With 15% of Google searches undertaken on mobile devices and 20% of the hits on Carphone’s website originating from such technology Moore says it is clear that “particularly in developed nations people are using mobiles as their first point of reference”. Within the multi-channel journey mobile devices are proving an increasingly important component.

To facilitate their seamless use within its stores Carphone Warehouse, like a growing number of retailers, is introducing free wi-fi within its outlets. This is part of a multi-million pound investment with BT to put broadband into its stores that will give its customers free wi-fi and also provide the business with further bandwidth to drive other projects.

“If you can get free wi-fi with a £2 coffee then it should be pretty easy to give wi-fi to customers in most stores. It’s in the first few Carphone Warehouse stores and will take a while to roll out to all the shops but it will [ultimately] enable four layers of wi-fi with some of this visible to customers and some not – this will be for our own devices,” explains Moore.  

To boost customer engagement he says Carphone will be able to push relevant content to devices when customers pick them up. This might involve a certain level of personalisation as some devices are able to detect – via motion sensing and their cameras – some broad characteristics of the customer using them.

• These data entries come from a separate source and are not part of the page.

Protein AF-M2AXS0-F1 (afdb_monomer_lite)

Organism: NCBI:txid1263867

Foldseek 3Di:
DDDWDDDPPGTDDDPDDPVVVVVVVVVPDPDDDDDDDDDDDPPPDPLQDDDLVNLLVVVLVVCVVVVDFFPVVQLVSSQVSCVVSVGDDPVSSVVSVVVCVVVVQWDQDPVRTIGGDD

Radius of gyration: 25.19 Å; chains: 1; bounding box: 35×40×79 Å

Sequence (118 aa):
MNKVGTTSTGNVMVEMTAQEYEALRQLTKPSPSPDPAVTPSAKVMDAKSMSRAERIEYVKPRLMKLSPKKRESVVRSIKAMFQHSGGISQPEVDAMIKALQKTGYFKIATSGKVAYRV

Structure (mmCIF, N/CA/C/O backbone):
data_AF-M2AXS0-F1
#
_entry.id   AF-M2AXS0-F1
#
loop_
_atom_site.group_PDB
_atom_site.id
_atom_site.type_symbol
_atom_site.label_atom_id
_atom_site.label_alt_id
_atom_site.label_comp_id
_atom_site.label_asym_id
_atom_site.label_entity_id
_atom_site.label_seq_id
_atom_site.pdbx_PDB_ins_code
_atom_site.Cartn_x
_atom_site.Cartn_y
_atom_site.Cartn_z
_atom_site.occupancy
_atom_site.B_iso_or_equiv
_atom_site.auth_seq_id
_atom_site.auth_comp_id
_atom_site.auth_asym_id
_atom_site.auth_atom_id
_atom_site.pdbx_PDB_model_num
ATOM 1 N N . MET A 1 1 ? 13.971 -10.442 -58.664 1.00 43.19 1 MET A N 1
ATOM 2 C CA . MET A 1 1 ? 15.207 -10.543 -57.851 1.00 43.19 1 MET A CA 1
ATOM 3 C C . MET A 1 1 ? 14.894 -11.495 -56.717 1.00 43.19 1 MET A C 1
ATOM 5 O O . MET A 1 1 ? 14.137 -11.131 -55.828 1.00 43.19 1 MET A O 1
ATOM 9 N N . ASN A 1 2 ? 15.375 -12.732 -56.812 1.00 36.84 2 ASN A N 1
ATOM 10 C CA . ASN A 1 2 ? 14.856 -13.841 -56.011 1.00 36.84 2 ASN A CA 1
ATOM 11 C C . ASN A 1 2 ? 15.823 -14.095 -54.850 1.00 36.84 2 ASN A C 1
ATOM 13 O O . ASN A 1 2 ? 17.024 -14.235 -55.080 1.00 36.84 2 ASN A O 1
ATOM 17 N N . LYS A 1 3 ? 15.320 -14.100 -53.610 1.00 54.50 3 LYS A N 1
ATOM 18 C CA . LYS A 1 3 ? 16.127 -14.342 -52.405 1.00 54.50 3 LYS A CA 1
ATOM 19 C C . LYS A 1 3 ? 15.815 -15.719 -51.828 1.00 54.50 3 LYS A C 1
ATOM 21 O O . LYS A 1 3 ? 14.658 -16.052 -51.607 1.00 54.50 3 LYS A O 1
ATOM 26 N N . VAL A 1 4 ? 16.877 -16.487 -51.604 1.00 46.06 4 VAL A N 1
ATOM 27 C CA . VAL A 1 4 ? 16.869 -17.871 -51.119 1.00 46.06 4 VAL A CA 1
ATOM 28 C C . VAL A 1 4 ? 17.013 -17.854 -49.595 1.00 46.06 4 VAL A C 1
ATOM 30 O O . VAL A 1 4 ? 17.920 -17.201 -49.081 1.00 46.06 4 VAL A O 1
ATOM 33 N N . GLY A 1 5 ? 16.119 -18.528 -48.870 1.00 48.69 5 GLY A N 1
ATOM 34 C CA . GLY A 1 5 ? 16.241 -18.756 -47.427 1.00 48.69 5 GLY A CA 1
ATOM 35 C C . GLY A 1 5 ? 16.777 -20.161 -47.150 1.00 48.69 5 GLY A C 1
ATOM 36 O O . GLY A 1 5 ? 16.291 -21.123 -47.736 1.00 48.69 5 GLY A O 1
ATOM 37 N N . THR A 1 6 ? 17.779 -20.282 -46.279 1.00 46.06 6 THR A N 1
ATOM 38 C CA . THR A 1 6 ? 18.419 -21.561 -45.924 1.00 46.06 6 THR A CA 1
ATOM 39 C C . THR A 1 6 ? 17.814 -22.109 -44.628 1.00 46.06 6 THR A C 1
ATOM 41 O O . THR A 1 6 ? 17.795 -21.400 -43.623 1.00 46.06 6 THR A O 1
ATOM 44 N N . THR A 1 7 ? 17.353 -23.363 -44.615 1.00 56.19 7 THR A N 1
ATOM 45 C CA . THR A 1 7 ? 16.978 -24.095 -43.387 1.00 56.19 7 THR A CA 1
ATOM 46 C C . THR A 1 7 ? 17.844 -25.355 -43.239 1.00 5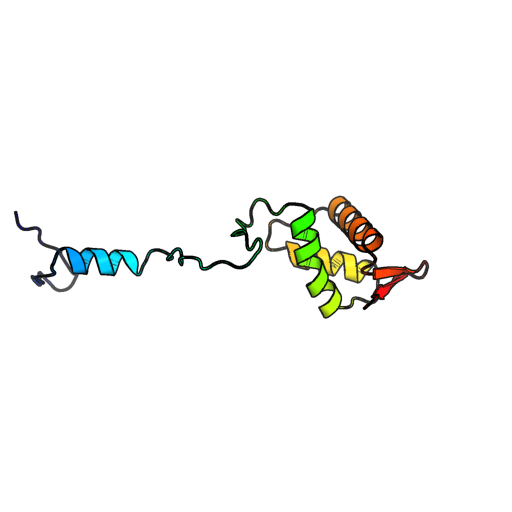6.19 7 THR A C 1
ATOM 48 O O . THR A 1 7 ? 18.395 -25.859 -44.218 1.00 56.19 7 THR A O 1
ATOM 51 N N . SER A 1 8 ? 18.023 -25.846 -42.005 1.00 54.78 8 SER A N 1
ATOM 52 C CA . SER A 1 8 ? 19.062 -26.823 -41.609 1.00 54.78 8 SER A CA 1
ATOM 53 C C . SER A 1 8 ? 18.979 -28.238 -42.214 1.00 54.78 8 SER A C 1
ATOM 55 O O . SER A 1 8 ? 19.792 -29.082 -41.849 1.00 54.78 8 SER A O 1
ATOM 57 N N . THR A 1 9 ? 18.066 -28.505 -43.151 1.00 52.84 9 THR A N 1
ATOM 58 C CA . THR A 1 9 ? 17.952 -29.805 -43.849 1.00 52.84 9 THR A CA 1
ATOM 59 C C . THR A 1 9 ? 17.936 -29.655 -45.381 1.00 52.84 9 THR A C 1
ATOM 61 O O . THR A 1 9 ? 17.546 -30.568 -46.103 1.00 52.84 9 THR A O 1
ATOM 64 N N . GLY A 1 10 ? 18.401 -28.515 -45.902 1.00 49.66 10 GLY A N 1
ATOM 65 C CA . GLY A 1 10 ? 18.540 -28.259 -47.338 1.00 49.66 10 GLY A CA 1
ATOM 66 C C . GLY A 1 10 ? 17.629 -27.144 -47.854 1.00 49.66 10 GLY A C 1
ATOM 67 O O . GLY A 1 10 ? 16.747 -26.648 -47.154 1.00 49.66 10 GLY A O 1
ATOM 68 N N . ASN A 1 11 ? 17.873 -26.718 -49.095 1.00 45.91 11 ASN A N 1
ATOM 69 C CA . ASN A 1 11 ? 17.169 -25.594 -49.708 1.00 45.91 11 ASN A CA 1
ATOM 70 C C . ASN A 1 11 ? 15.767 -26.016 -50.167 1.00 45.91 11 ASN A C 1
ATOM 72 O O . ASN A 1 11 ? 15.602 -26.561 -51.256 1.00 45.91 11 ASN A O 1
ATOM 76 N N . VAL A 1 12 ? 14.754 -25.717 -49.355 1.00 51.78 12 VAL A N 1
ATOM 77 C CA . VAL A 1 12 ? 13.347 -25.777 -49.766 1.00 51.78 12 VAL A CA 1
ATOM 78 C C . VAL A 1 12 ? 12.925 -24.387 -50.236 1.00 51.78 12 VAL A C 1
ATOM 80 O O . VAL A 1 12 ? 12.947 -23.424 -49.470 1.00 51.78 12 VAL A O 1
ATOM 83 N N . MET A 1 13 ? 12.565 -24.276 -51.513 1.00 46.16 13 MET A N 1
ATOM 84 C CA . MET A 1 13 ? 12.043 -23.044 -52.098 1.00 46.16 13 MET A CA 1
ATOM 85 C C . MET A 1 13 ? 10.550 -22.960 -51.765 1.00 46.16 13 MET A C 1
ATOM 87 O O . MET A 1 13 ? 9.740 -23.645 -52.379 1.00 46.16 13 MET A O 1
ATOM 91 N N . VAL A 1 14 ? 10.196 -22.181 -50.741 1.00 58.59 14 VAL A N 1
ATOM 92 C CA . VAL A 1 14 ? 8.793 -21.916 -50.397 1.00 58.59 14 VAL A CA 1
ATOM 93 C C . VAL A 1 14 ? 8.400 -20.578 -51.013 1.00 58.59 14 VAL A C 1
ATOM 95 O O . VAL A 1 14 ? 8.929 -19.535 -50.628 1.00 58.59 14 VAL A O 1
ATOM 98 N N . GLU A 1 15 ? 7.485 -20.606 -51.979 1.00 53.56 15 GLU A N 1
ATOM 99 C CA . GLU A 1 15 ? 6.857 -19.403 -52.525 1.00 53.56 15 GLU A CA 1
ATOM 100 C C . GLU A 1 15 ? 5.860 -18.855 -51.497 1.00 53.56 15 GLU A C 1
ATOM 102 O O . GLU A 1 15 ? 4.689 -19.214 -51.494 1.00 53.56 15 GLU A O 1
ATOM 107 N N . MET A 1 16 ? 6.332 -18.013 -50.577 1.00 52.97 16 MET A N 1
ATOM 108 C CA . MET A 1 16 ? 5.453 -17.214 -49.721 1.00 52.97 16 MET A CA 1
ATOM 109 C C . MET A 1 16 ? 5.261 -15.838 -50.347 1.00 52.97 16 MET A C 1
ATOM 111 O O . MET A 1 16 ? 6.226 -15.163 -50.720 1.00 52.97 16 MET A O 1
ATOM 115 N N . THR A 1 17 ? 4.008 -15.402 -50.448 1.00 57.81 17 THR A N 1
ATOM 116 C CA . THR A 1 17 ? 3.698 -14.032 -50.860 1.00 57.81 17 THR A CA 1
ATOM 117 C C . THR A 1 17 ? 4.237 -13.043 -49.820 1.00 57.81 17 THR A C 1
ATOM 119 O O . THR A 1 17 ? 4.297 -13.339 -48.625 1.00 57.81 17 THR A O 1
ATOM 122 N N . ALA A 1 18 ? 4.647 -11.843 -50.250 1.00 55.53 18 ALA A N 1
ATOM 123 C CA . ALA A 1 18 ? 5.216 -10.833 -49.346 1.00 55.53 18 ALA A CA 1
ATOM 124 C C . ALA A 1 18 ? 4.285 -10.495 -48.161 1.00 55.53 18 ALA A C 1
ATOM 126 O O . ALA A 1 18 ? 4.761 -10.171 -47.074 1.00 55.53 18 ALA A O 1
ATOM 127 N N . GLN A 1 19 ? 2.971 -10.639 -48.363 1.00 58.81 19 GLN A N 1
ATOM 128 C CA . GLN A 1 19 ? 1.952 -10.443 -47.335 1.00 58.81 19 GLN A CA 1
ATOM 129 C C . GLN A 1 19 ? 2.000 -11.512 -46.233 1.00 58.81 19 GLN A C 1
ATOM 131 O O . GLN A 1 19 ? 1.863 -11.179 -45.057 1.00 58.81 19 GLN A O 1
ATOM 136 N N . GLU A 1 20 ? 2.256 -12.778 -46.569 1.00 56.34 20 GLU A N 1
ATOM 137 C CA . GLU A 1 20 ? 2.337 -13.853 -45.571 1.00 56.34 20 GLU A CA 1
ATOM 138 C C . GLU A 1 20 ? 3.599 -13.757 -44.708 1.00 56.34 20 GLU A C 1
ATOM 140 O O . GLU A 1 20 ? 3.546 -13.968 -43.493 1.00 56.34 20 GLU A O 1
ATOM 145 N N . TYR A 1 21 ? 4.728 -13.353 -45.301 1.00 56.31 21 TYR A N 1
ATOM 146 C CA . TYR A 1 21 ? 5.953 -13.094 -44.541 1.00 56.31 21 TYR A CA 1
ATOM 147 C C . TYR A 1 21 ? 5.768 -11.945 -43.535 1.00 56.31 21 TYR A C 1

This interaction could be fully tailored if the customer enters a specific code or scans their individual QR code – which might then display details of their existing mobile contract and other personalised content.

What makes this valid, according to Moore, is the fact everybody is now becoming technology-literate: “People, our customers, now have the vocabulary set for this. Previously my dad didn’t know about technology but he’s now using an iPad. People are less scared of technology today.”

What many retailers have planned is communicating directly with their customers while they are in-store and logged on to the company’s free wi-fi connection. But he warns that care will have to be taken.

“If retailers are trying to sell something then it’s about the context, it’s all permission-based. When do people want to receive other things on their phone? It’s about the context of the activity they are doing at the time so advertising does not feel like friction. You don’t want to screw-up the customer experience,” says Moore.

He says there are examples of big companies that have been warned about advertising to customers without first getting the “buy-in” from them: “There are a range of sensibilities and regulations around this.”

At Carphone Warehouse the in-store wireless capability will also enhance employee engagement as Moore says it will provide the business with the ability to remotely manage devices – using the broadband capacity and device management tools - changing what they look like in individual stores thereby tailoring the content within certain locations around the country.

Additional benefits involve the potential to remove the traditional fixed Point-of-Sale (PoS) terminals from stores and instead use interactive mobile devices. With such technology now appearing in-store, and connected up wirelessly, Moore suggests it will also provide the opportunity better manage paper levels thereby increasing efficiency and reducing wastage.